Discrimination suffered by herself and her friends, Peratrovich told the assembled body, "has forced the finest of our race to associate with white trash," the Empire reported.
There was an awesome silence in the hall. "You could hear a pin drop," recalled Elizabeths husband, Roy Peratrovich, one of the early leaders of the Alaska Native Brotherhood and a front-runner in the fight for equality.
According to the next days Empire, Peratrovich "climaxed the hearing . . . with a biting condemnation of the super race attitude." Her plea, Gruening said in his book, could not have been more effective. When she finished her speech, there was a wild burst of applause from the gallery. The Senate passed the bill on an 11-5 vote.
For years before the hearing, the Peratroviches had been calling attention to discrimination and prejudice whenever they saw it. The couple wrote numerous letters to Gruening, as well as territorial representative Anthony Dimond in Washington, D.C.
At home, the three Peratrovich children, shielded from racial tension by their parents, knew little of the battle their mother fought. "She never allowed us to dwell on the negative points of other people," said Roy Peratrovich, Jr., a local civil engineer.
Born on Independence Day, 1911, in Sitka, the tenacious Tlingit woman went to school at Sheldon Jackson and attended a teachers college in Bellingham, Wash. There, she and Roy Sr. married. "We were broke and decided that two can live as cheaply as one," the senior Peratrovich said.
Upon their return to Alaska, they were shocked by the signs in business establishments, and they set out to change things.
Gruening had given up trying to talk sense into offending business owners. "We need a new law," he told them.

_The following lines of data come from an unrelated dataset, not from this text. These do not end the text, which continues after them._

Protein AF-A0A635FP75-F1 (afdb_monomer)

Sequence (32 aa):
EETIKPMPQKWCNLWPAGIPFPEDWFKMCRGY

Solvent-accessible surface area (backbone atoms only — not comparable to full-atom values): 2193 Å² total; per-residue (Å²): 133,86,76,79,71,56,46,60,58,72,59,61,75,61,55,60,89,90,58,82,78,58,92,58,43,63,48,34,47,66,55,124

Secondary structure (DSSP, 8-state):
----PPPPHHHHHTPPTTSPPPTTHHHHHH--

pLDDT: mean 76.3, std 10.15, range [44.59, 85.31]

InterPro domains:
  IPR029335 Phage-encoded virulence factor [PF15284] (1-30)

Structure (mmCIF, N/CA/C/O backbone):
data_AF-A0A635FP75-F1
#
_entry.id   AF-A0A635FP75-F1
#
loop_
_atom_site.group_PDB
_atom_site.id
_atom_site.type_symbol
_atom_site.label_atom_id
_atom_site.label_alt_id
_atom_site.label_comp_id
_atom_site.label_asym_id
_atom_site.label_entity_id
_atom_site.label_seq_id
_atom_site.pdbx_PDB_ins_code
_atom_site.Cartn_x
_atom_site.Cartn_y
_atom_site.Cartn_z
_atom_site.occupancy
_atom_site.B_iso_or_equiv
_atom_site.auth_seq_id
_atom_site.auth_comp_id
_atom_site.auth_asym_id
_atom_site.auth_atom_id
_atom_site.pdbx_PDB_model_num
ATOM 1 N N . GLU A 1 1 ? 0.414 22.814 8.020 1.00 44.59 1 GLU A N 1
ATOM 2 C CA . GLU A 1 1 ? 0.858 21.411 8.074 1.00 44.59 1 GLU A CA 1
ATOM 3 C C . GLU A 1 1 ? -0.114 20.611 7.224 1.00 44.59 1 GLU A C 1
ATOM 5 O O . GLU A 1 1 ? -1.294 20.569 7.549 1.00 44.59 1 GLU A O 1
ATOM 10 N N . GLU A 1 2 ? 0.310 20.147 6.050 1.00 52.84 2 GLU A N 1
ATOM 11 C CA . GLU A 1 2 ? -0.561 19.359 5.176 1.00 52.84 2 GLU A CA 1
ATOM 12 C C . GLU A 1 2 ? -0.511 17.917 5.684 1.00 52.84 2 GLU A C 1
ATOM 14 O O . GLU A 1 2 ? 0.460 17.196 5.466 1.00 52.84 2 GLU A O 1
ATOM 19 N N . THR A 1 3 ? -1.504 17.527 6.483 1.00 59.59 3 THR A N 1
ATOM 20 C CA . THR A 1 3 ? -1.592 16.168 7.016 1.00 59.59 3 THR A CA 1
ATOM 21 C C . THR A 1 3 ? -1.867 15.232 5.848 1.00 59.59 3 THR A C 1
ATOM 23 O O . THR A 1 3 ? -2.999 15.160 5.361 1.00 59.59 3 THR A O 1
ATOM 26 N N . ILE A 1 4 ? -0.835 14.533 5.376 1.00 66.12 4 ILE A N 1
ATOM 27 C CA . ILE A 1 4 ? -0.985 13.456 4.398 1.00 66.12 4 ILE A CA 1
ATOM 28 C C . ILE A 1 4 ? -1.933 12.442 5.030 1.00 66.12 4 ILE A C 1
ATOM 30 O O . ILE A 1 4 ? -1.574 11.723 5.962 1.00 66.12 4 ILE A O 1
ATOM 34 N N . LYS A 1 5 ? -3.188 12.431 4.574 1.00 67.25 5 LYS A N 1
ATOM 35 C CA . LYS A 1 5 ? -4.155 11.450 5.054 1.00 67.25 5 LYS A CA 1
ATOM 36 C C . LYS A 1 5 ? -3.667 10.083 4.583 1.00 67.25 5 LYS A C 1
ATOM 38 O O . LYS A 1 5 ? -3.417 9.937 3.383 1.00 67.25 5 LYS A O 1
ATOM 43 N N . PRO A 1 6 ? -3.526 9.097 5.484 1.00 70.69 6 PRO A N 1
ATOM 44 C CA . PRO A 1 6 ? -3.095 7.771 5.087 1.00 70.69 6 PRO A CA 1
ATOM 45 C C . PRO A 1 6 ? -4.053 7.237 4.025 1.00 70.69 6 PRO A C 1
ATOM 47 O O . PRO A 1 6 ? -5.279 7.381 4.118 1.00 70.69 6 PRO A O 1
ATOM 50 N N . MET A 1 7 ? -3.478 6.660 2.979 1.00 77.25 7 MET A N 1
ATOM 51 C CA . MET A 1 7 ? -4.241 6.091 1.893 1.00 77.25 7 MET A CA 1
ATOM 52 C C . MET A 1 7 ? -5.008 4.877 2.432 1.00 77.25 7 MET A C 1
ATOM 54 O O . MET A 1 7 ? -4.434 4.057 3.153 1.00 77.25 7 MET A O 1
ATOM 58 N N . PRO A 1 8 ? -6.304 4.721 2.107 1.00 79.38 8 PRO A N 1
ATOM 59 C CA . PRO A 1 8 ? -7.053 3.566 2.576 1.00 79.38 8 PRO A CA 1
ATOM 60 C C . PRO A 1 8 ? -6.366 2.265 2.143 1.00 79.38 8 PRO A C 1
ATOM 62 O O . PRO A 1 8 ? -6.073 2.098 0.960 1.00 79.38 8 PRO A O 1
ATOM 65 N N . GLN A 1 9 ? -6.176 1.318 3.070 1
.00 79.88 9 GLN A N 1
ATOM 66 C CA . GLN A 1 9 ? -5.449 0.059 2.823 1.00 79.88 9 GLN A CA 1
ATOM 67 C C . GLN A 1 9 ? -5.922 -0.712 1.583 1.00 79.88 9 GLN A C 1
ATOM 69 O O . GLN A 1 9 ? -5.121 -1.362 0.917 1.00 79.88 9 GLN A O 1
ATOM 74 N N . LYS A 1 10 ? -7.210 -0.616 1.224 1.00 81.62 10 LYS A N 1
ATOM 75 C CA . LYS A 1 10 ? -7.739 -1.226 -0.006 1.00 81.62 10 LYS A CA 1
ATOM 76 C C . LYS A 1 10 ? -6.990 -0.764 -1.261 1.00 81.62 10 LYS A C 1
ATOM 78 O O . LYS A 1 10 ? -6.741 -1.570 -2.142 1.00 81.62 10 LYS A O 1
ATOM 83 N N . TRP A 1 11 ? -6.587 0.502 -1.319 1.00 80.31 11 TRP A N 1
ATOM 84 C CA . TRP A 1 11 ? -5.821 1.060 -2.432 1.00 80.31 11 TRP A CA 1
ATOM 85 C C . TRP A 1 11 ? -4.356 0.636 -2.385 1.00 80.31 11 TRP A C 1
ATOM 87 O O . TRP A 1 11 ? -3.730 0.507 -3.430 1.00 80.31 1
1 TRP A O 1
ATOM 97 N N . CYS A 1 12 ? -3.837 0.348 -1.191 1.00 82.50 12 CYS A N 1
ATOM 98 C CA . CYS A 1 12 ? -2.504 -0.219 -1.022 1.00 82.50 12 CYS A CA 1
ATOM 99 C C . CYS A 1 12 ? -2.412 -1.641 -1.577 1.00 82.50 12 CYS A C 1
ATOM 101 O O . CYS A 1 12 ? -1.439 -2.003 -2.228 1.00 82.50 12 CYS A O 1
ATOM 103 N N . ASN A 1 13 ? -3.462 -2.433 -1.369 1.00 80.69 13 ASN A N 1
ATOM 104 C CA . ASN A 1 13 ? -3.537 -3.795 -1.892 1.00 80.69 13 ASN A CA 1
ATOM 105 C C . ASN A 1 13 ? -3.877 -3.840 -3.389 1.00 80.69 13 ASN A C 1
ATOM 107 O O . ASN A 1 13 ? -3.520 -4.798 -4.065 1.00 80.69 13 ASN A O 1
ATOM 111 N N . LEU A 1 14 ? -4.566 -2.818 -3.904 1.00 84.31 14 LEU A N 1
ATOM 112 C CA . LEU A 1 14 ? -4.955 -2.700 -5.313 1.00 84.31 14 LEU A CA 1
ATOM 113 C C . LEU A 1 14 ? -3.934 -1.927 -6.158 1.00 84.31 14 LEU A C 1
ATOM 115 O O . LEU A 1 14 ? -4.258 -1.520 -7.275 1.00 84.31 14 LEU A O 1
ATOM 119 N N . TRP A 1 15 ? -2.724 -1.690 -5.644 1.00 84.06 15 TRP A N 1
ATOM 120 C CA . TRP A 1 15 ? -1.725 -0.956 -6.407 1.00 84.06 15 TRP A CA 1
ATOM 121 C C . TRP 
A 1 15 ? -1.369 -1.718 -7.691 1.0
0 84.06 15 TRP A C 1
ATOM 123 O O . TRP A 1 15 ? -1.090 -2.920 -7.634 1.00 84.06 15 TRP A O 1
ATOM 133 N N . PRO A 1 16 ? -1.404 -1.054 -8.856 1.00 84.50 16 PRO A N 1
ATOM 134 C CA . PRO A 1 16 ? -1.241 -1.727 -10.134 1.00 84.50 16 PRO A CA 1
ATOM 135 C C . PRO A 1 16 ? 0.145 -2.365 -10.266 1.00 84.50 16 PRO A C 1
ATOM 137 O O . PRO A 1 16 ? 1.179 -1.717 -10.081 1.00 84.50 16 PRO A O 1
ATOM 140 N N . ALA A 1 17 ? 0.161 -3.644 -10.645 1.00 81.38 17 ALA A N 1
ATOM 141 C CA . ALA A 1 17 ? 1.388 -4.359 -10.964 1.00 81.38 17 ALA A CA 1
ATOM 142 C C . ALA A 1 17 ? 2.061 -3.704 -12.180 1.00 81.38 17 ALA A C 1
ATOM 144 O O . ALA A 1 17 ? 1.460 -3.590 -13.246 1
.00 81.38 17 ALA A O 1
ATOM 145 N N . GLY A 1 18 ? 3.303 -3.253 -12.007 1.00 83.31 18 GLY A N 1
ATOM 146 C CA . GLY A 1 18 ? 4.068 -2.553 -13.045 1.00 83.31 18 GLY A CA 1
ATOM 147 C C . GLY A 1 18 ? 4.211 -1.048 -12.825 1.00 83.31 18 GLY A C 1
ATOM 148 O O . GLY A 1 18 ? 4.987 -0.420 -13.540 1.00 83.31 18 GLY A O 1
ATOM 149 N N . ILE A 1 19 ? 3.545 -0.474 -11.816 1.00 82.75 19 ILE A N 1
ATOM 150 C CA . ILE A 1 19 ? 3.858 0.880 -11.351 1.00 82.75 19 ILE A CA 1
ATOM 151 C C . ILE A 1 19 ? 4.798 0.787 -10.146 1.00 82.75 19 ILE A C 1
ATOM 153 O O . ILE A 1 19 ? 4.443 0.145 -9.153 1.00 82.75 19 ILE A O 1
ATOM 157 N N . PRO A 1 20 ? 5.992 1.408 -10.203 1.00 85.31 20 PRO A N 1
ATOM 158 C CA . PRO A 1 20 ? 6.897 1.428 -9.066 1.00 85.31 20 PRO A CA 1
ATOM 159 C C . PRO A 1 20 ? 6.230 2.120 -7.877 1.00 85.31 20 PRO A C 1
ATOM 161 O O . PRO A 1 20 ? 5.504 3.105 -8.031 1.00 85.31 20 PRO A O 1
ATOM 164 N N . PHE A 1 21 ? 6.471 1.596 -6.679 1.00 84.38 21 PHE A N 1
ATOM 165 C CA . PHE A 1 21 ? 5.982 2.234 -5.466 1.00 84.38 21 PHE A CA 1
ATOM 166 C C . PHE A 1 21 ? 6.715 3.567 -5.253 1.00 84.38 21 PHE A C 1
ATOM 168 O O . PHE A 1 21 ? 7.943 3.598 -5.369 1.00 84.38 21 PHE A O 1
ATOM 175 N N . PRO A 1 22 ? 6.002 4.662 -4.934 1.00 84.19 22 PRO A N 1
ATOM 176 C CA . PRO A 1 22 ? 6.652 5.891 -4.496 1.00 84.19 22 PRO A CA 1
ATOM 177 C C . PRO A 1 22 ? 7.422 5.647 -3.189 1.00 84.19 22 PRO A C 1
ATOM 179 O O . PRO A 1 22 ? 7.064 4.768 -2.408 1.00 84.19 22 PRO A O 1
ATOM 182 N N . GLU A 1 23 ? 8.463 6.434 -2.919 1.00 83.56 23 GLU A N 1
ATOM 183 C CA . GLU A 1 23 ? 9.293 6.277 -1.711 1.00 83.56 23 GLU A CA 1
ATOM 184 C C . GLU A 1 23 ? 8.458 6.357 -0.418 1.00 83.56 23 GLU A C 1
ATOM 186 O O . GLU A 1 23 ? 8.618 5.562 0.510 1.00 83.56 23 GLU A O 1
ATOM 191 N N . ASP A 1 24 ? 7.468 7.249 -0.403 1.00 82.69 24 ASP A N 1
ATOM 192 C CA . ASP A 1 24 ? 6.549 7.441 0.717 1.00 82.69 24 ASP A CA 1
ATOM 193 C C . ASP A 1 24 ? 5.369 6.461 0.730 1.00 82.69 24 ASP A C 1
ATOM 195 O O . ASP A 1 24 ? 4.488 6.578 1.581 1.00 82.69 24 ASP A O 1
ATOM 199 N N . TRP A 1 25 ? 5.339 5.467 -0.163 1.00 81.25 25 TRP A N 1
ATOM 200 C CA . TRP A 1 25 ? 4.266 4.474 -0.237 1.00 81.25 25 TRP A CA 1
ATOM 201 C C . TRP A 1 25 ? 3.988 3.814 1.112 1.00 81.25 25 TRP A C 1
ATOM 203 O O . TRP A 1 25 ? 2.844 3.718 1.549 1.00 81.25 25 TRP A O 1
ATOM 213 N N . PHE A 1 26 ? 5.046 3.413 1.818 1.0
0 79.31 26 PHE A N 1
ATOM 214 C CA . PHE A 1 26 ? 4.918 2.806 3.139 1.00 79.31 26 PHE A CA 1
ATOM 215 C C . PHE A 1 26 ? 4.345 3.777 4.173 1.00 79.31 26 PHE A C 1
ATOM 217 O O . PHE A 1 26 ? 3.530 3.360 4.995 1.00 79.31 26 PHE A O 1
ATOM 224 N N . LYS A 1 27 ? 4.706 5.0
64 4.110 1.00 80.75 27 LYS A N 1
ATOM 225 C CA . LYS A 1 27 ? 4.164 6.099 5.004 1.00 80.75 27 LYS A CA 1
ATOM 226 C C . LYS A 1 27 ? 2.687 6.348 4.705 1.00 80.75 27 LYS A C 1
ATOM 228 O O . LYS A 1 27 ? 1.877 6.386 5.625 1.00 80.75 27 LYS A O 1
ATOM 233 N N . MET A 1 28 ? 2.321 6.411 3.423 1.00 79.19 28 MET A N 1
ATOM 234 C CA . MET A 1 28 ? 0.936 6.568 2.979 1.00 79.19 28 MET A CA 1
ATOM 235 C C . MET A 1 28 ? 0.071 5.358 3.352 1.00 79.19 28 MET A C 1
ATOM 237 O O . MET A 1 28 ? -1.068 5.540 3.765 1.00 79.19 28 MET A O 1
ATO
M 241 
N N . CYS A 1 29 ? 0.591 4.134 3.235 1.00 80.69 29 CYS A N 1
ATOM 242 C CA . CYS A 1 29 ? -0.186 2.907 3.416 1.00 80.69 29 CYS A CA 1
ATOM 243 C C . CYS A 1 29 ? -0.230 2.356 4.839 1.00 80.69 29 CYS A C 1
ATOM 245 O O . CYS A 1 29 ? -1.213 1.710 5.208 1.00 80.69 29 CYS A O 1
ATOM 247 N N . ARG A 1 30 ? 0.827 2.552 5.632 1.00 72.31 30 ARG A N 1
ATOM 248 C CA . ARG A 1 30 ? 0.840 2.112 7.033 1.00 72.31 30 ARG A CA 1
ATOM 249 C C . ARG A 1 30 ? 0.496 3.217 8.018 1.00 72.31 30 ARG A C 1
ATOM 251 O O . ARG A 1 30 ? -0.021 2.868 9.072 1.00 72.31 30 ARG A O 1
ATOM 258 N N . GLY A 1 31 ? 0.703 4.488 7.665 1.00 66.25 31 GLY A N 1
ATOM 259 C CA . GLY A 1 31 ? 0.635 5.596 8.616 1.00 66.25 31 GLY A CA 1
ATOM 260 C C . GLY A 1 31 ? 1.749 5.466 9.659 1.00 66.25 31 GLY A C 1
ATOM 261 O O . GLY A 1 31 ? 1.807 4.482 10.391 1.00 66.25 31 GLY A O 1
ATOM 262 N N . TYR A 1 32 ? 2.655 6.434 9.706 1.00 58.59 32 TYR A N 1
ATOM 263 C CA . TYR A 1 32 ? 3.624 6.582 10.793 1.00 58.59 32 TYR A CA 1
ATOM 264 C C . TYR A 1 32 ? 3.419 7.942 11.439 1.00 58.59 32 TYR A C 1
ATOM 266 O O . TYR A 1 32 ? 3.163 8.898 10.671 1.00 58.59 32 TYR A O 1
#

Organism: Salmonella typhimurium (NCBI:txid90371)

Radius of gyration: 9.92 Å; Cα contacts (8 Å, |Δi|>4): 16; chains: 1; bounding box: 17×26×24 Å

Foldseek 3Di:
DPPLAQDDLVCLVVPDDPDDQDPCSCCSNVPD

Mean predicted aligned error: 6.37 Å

Samples of anti-discrimination legislation were gathered from other states. Peratrovich and his wife lobbied the territorial legislators.
The act, once passed, won Alaska Natives full and equal accommodations in hotels, eateries, soda fountains, soft-drink parlors and roadhouses; the penalty for violations included a $250 fine, a 30-day jail term, or both.
Of Elizabeth Peratrovich, the Empire wrote: "It was the neatest performance of any witness to yet appear before this session, and there were a few red senatorial ears as she regally left the chamber."
Elizabeth Peratrovich died of cancer in 1950.